> _Task item_: Find "ATOM 10 C CA . ALA" and "ATOM 21 C C" in the records below. Copy the lines holding them and every line between, exactly, and no others.
(Beginning of Data for the task)
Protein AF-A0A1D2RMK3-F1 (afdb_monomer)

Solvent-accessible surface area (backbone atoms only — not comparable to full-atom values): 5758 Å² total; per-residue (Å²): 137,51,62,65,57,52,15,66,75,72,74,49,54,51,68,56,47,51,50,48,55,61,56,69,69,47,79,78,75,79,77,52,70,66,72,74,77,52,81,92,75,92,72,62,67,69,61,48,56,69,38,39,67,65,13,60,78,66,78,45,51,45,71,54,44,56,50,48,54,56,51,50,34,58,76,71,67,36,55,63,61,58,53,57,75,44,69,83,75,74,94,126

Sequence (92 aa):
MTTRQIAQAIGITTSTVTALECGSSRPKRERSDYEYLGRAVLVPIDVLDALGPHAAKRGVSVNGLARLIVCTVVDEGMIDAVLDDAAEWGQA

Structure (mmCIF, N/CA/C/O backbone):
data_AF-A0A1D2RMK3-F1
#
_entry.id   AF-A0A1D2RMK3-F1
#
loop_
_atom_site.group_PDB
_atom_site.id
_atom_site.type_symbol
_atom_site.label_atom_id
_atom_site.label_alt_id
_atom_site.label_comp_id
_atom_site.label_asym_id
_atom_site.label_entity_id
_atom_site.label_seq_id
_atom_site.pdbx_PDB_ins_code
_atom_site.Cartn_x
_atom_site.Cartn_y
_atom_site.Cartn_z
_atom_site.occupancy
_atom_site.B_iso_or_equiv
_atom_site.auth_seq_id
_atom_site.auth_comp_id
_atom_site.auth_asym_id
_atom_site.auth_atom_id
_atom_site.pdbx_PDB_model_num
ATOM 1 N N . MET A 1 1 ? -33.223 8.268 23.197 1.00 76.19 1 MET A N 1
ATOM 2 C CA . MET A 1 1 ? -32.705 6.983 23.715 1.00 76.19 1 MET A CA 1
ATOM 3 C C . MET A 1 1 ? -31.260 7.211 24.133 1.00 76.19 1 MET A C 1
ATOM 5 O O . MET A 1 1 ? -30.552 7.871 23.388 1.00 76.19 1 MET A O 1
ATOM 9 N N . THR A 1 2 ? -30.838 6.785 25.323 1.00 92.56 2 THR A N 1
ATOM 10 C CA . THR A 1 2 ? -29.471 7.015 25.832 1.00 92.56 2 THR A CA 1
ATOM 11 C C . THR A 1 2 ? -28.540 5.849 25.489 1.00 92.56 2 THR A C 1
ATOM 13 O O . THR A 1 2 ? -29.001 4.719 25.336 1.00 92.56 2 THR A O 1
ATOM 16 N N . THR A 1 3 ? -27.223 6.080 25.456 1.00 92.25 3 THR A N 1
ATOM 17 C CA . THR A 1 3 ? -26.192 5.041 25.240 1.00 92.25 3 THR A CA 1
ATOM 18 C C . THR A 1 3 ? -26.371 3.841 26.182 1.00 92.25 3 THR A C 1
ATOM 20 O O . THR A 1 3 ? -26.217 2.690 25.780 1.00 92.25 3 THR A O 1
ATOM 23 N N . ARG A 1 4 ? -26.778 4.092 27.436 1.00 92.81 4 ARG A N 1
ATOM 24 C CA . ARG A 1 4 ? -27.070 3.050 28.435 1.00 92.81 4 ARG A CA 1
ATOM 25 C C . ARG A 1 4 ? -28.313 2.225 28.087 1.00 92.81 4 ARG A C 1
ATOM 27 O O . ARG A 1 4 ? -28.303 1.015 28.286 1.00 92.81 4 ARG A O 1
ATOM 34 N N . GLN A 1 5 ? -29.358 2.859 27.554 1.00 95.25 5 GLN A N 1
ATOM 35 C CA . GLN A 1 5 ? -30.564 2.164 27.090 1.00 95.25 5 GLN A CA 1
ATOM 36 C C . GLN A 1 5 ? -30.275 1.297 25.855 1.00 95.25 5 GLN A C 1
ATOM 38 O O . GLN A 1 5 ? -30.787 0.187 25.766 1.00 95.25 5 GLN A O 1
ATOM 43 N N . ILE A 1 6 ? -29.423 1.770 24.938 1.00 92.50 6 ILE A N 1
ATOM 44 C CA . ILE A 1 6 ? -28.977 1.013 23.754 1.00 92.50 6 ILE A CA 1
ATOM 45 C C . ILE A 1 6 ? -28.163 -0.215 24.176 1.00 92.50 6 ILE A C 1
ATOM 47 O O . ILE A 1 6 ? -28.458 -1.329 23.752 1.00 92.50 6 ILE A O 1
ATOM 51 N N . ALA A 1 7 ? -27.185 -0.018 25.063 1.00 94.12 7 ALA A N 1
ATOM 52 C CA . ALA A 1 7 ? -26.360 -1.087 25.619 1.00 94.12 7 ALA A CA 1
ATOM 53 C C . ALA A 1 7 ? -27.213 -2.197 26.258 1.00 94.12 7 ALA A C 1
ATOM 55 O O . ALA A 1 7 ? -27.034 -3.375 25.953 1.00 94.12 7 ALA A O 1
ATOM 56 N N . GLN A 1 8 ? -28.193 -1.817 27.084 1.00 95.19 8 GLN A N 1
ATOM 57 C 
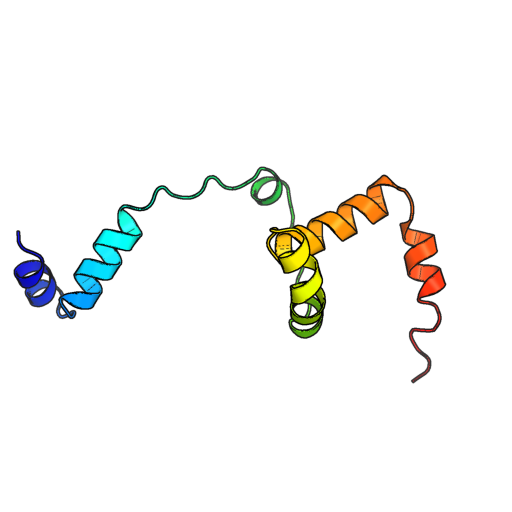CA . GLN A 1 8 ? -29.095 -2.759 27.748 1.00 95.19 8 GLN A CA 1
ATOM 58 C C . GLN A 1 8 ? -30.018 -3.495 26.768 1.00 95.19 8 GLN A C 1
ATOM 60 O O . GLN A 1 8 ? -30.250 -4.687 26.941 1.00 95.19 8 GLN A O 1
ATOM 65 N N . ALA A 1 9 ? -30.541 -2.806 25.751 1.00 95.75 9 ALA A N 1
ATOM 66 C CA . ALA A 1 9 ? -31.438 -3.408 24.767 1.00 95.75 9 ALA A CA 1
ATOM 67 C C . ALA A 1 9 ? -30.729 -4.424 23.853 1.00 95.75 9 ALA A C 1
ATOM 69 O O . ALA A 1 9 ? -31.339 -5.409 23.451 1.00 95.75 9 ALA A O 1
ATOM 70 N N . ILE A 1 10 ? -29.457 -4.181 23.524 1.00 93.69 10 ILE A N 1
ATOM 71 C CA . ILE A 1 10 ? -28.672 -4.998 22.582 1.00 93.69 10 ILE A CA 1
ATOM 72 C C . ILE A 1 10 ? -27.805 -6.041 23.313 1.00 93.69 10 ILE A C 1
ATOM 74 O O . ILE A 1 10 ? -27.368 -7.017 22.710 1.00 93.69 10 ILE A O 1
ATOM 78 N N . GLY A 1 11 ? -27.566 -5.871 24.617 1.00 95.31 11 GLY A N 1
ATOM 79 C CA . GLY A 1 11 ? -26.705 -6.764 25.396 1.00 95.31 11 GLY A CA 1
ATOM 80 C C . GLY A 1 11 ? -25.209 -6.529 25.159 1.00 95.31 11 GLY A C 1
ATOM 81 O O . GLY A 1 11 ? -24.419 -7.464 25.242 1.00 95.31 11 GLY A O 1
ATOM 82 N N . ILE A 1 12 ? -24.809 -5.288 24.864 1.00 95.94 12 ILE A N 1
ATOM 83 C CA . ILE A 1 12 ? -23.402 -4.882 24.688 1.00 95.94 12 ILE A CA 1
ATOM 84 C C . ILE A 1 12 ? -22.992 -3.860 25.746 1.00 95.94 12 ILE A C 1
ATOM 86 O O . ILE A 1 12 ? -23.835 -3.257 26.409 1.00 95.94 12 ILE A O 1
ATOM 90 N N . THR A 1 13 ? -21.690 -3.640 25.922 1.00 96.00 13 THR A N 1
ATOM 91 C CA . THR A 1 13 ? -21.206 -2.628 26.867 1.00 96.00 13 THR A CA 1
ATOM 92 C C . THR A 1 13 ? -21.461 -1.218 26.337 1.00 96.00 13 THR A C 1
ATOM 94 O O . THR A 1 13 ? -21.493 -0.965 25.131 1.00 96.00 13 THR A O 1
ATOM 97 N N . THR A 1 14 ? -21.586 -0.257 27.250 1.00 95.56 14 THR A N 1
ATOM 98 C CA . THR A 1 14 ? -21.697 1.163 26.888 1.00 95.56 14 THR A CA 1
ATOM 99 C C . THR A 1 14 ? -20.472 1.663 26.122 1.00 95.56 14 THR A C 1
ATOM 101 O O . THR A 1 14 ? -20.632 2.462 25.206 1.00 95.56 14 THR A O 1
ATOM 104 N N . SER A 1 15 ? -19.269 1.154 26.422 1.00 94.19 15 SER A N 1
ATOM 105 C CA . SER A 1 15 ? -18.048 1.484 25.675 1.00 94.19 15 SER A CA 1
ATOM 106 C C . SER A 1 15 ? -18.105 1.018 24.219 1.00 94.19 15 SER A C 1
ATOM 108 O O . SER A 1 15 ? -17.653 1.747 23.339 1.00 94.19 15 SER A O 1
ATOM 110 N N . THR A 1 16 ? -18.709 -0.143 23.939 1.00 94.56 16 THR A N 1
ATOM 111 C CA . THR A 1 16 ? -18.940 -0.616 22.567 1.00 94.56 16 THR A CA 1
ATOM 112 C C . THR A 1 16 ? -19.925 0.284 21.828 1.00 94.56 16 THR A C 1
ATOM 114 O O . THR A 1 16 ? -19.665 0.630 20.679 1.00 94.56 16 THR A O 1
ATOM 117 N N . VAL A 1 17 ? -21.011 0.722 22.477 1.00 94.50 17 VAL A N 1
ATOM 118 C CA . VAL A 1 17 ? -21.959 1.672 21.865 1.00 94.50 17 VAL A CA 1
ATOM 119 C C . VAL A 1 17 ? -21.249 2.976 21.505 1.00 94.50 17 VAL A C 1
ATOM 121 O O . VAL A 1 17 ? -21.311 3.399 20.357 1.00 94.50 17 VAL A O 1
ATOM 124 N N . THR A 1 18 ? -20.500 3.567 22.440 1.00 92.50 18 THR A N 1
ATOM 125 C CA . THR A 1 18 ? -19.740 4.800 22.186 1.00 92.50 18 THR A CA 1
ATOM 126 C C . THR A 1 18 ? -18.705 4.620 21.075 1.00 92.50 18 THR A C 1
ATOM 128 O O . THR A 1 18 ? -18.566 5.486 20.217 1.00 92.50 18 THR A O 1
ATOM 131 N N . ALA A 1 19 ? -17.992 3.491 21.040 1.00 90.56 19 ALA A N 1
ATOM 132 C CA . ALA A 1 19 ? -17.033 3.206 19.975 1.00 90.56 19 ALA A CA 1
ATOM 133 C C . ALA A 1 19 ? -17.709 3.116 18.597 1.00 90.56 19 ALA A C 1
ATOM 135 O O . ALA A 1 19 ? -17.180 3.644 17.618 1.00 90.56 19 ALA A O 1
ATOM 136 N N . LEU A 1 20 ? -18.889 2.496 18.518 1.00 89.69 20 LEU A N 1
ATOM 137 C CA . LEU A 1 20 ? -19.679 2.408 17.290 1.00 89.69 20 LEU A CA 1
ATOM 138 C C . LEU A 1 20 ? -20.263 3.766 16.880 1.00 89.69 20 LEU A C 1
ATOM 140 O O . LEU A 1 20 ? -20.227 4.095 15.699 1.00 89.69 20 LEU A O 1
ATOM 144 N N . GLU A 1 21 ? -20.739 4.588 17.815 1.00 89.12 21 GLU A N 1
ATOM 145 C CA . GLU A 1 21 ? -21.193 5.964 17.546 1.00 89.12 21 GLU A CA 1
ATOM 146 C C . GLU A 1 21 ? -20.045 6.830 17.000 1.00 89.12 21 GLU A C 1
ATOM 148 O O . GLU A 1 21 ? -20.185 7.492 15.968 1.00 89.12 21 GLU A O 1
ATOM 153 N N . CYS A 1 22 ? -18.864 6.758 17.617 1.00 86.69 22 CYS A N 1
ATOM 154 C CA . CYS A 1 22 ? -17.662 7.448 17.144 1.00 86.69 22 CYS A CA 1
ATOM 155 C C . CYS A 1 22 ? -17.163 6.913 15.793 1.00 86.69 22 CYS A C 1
(End of Data for the task)
(Beginning of Data for the task)
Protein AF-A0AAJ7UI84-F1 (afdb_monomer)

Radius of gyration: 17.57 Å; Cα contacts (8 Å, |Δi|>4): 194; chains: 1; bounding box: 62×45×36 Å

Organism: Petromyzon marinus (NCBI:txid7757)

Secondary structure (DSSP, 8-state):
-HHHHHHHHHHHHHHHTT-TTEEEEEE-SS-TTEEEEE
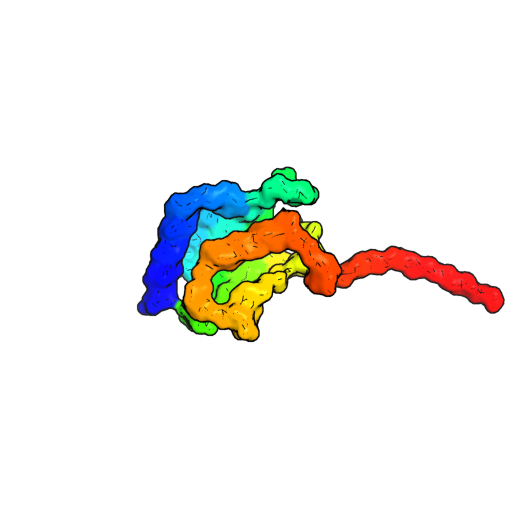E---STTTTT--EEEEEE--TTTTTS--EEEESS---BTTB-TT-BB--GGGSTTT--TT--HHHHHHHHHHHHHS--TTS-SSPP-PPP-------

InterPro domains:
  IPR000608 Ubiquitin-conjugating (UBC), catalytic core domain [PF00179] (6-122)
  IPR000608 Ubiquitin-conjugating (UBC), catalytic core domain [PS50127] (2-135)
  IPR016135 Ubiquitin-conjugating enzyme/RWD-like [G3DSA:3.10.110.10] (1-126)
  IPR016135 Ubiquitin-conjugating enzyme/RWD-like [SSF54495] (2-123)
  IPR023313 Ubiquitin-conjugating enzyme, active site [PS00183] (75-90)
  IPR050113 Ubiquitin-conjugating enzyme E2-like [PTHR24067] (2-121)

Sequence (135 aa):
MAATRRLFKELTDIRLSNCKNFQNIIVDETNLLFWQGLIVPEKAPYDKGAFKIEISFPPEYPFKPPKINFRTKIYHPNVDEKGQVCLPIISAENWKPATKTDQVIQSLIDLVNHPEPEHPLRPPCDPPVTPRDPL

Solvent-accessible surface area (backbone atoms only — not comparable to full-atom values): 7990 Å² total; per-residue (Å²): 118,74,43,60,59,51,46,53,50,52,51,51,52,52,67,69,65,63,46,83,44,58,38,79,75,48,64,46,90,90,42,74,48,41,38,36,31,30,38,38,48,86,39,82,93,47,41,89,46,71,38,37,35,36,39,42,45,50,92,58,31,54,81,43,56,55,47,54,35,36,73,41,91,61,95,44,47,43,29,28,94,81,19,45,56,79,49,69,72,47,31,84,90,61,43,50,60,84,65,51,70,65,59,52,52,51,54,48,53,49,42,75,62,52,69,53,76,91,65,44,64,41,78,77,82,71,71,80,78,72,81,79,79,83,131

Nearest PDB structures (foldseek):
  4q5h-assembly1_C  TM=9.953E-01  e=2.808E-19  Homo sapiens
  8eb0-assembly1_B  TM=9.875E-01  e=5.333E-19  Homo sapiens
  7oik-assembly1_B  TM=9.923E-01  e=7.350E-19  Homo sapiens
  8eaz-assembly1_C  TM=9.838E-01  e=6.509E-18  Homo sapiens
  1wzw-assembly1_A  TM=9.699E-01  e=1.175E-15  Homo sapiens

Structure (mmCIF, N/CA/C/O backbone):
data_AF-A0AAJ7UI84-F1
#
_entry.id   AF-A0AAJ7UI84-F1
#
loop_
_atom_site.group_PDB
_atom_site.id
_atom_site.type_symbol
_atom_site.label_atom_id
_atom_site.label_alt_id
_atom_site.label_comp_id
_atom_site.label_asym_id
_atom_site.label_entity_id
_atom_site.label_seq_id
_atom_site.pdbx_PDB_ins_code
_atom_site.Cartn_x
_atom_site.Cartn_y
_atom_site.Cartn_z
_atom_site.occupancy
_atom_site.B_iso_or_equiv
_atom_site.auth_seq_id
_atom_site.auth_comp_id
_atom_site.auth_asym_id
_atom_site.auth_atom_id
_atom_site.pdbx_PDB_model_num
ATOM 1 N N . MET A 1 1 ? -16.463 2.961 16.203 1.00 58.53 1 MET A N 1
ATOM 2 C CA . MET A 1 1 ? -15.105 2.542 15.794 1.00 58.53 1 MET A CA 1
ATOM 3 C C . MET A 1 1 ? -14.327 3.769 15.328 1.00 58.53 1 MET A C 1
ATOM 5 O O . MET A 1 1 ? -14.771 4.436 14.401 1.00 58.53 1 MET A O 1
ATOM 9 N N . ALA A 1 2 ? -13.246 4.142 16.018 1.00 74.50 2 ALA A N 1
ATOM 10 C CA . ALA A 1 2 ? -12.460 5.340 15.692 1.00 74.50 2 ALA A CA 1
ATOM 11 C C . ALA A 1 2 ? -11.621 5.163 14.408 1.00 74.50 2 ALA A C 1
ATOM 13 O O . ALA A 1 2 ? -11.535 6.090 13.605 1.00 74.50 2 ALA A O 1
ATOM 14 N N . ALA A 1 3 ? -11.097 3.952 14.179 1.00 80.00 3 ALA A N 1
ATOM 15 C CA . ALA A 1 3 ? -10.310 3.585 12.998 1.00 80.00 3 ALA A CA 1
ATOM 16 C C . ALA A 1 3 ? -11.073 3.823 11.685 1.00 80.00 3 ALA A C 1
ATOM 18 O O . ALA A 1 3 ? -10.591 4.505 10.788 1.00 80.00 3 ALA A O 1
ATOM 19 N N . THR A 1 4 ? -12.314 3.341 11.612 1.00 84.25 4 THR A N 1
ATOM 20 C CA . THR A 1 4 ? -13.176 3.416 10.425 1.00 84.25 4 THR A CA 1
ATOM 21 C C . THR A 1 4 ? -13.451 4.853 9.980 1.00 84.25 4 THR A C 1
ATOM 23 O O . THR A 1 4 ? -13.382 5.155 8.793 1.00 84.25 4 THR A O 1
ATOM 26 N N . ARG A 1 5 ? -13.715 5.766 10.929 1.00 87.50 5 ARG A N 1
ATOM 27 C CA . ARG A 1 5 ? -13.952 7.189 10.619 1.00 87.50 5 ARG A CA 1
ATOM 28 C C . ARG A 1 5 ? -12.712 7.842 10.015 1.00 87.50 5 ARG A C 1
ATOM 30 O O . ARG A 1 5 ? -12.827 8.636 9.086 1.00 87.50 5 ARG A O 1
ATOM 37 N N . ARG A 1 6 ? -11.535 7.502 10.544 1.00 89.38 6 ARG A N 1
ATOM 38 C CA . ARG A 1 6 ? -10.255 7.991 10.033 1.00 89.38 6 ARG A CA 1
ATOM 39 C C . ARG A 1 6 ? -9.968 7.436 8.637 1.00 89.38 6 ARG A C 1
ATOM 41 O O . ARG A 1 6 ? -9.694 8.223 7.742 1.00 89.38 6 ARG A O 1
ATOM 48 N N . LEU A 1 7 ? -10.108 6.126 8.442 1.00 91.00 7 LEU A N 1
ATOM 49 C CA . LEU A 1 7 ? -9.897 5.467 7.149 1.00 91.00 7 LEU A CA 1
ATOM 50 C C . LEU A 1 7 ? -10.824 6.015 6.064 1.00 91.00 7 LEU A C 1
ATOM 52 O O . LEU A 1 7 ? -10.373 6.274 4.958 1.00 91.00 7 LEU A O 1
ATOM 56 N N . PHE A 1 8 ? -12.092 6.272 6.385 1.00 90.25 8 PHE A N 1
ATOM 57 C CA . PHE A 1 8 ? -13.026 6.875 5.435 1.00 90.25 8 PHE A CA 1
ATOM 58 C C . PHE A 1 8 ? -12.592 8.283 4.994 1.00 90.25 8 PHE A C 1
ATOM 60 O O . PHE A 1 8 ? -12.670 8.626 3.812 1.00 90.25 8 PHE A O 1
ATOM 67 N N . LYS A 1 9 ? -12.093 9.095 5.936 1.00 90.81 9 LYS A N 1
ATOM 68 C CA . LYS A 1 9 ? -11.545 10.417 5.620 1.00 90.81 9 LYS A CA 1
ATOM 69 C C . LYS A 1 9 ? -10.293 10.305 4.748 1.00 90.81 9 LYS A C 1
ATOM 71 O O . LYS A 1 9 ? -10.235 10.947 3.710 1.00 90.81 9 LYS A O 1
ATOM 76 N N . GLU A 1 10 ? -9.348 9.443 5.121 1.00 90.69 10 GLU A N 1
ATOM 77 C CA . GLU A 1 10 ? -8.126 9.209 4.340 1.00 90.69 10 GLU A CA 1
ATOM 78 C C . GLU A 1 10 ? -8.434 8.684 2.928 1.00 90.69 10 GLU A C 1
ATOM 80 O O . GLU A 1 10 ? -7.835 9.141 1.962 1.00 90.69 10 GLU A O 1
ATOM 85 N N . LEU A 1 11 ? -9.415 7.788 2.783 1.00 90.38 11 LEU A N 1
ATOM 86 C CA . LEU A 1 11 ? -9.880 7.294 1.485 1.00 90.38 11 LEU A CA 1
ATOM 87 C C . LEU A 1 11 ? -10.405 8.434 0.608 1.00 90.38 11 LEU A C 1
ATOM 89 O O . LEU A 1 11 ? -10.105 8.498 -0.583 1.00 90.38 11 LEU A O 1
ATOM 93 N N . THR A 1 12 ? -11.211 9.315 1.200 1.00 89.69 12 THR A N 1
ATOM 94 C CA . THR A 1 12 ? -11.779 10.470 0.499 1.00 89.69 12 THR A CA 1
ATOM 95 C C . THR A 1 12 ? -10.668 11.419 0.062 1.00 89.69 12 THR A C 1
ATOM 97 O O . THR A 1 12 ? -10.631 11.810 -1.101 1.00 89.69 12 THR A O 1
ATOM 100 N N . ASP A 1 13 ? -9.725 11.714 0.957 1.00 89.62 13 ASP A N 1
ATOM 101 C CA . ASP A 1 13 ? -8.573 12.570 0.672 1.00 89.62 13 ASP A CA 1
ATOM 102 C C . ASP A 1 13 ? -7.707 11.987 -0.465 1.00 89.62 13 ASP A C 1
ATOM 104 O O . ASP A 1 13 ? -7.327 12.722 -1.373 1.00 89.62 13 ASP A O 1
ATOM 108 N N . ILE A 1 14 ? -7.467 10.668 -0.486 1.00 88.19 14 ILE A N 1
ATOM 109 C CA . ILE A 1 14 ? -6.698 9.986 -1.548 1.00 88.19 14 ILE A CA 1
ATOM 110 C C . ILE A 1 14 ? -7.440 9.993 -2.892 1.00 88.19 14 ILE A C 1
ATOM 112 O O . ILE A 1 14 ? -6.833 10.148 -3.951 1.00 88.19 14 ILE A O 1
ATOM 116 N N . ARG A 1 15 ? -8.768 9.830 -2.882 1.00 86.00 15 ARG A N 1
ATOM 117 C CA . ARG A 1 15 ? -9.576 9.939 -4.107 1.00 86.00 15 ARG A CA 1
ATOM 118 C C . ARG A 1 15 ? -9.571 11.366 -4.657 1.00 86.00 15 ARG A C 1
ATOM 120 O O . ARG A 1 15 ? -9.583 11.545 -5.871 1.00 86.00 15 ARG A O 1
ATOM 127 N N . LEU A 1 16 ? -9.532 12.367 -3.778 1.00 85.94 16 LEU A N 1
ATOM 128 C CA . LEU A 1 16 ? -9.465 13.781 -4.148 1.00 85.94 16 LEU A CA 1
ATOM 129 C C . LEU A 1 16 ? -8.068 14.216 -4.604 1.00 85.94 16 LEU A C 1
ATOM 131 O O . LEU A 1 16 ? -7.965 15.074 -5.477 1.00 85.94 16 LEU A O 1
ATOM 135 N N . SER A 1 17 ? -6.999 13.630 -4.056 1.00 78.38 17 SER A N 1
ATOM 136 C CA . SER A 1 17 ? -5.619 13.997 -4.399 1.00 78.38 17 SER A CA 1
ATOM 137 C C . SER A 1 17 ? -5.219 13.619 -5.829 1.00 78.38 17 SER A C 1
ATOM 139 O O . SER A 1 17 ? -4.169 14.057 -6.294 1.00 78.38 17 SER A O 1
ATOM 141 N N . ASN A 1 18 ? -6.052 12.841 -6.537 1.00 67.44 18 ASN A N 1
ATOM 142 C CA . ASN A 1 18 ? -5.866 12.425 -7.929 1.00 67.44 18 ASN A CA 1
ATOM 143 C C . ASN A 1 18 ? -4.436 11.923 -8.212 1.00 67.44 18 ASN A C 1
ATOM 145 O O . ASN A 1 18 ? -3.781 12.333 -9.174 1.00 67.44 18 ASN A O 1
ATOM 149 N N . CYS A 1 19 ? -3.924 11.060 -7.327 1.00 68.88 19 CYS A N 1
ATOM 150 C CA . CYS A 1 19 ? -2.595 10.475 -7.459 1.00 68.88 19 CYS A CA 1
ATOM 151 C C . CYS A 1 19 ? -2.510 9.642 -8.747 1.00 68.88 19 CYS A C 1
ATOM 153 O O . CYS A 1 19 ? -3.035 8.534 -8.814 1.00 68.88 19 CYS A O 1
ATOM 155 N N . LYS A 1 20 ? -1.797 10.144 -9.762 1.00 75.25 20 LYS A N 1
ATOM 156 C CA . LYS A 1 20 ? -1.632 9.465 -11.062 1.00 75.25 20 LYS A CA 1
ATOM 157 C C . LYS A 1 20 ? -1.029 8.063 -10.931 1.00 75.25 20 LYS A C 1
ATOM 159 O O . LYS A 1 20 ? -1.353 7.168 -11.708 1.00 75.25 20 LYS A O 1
(End of Data for the task)
> _Your response_:
ATOM 10 C CA . ALA A 1 2 ? -12.460 5.340 15.692 1.00 74.50 2 ALA A CA 1
ATOM 11 C C . ALA A 1 2 ? -11.621 5.163 14.408 1.00 74.50 2 ALA A C 1
ATOM 13 O O . ALA A 1 2 ? -11.535 6.090 13.605 1.00 74.50 2 ALA A O 1
ATOM 14 N N . ALA A 1 3 ? -11.097 3.952 14.179 1.00 80.00 3 ALA A N 1
ATOM 15 C CA . ALA A 1 3 ? -10.310 3.585 12.998 1.00 80.00 3 ALA A CA 1
ATOM 16 C C . ALA A 1 3 ? -11.073 3.823 11.685 1.00 80.00 3 ALA A C 1
ATOM 18 O O . ALA A 1 3 ? -10.591 4.505 10.788 1.00 80.00 3 ALA A O 1
ATOM 19 N N . THR A 1 4 ? -12.314 3.341 11.612 1.00 84.25 4 THR A N 1
ATOM 20 C CA . THR A 1 4 ? -13.176 3.416 10.425 1.00 84.25 4 THR A CA 1
ATOM 21 C C . THR A 1 4 ? -13.451 4.853 9.980 1.00 84.25 4 THR A C 1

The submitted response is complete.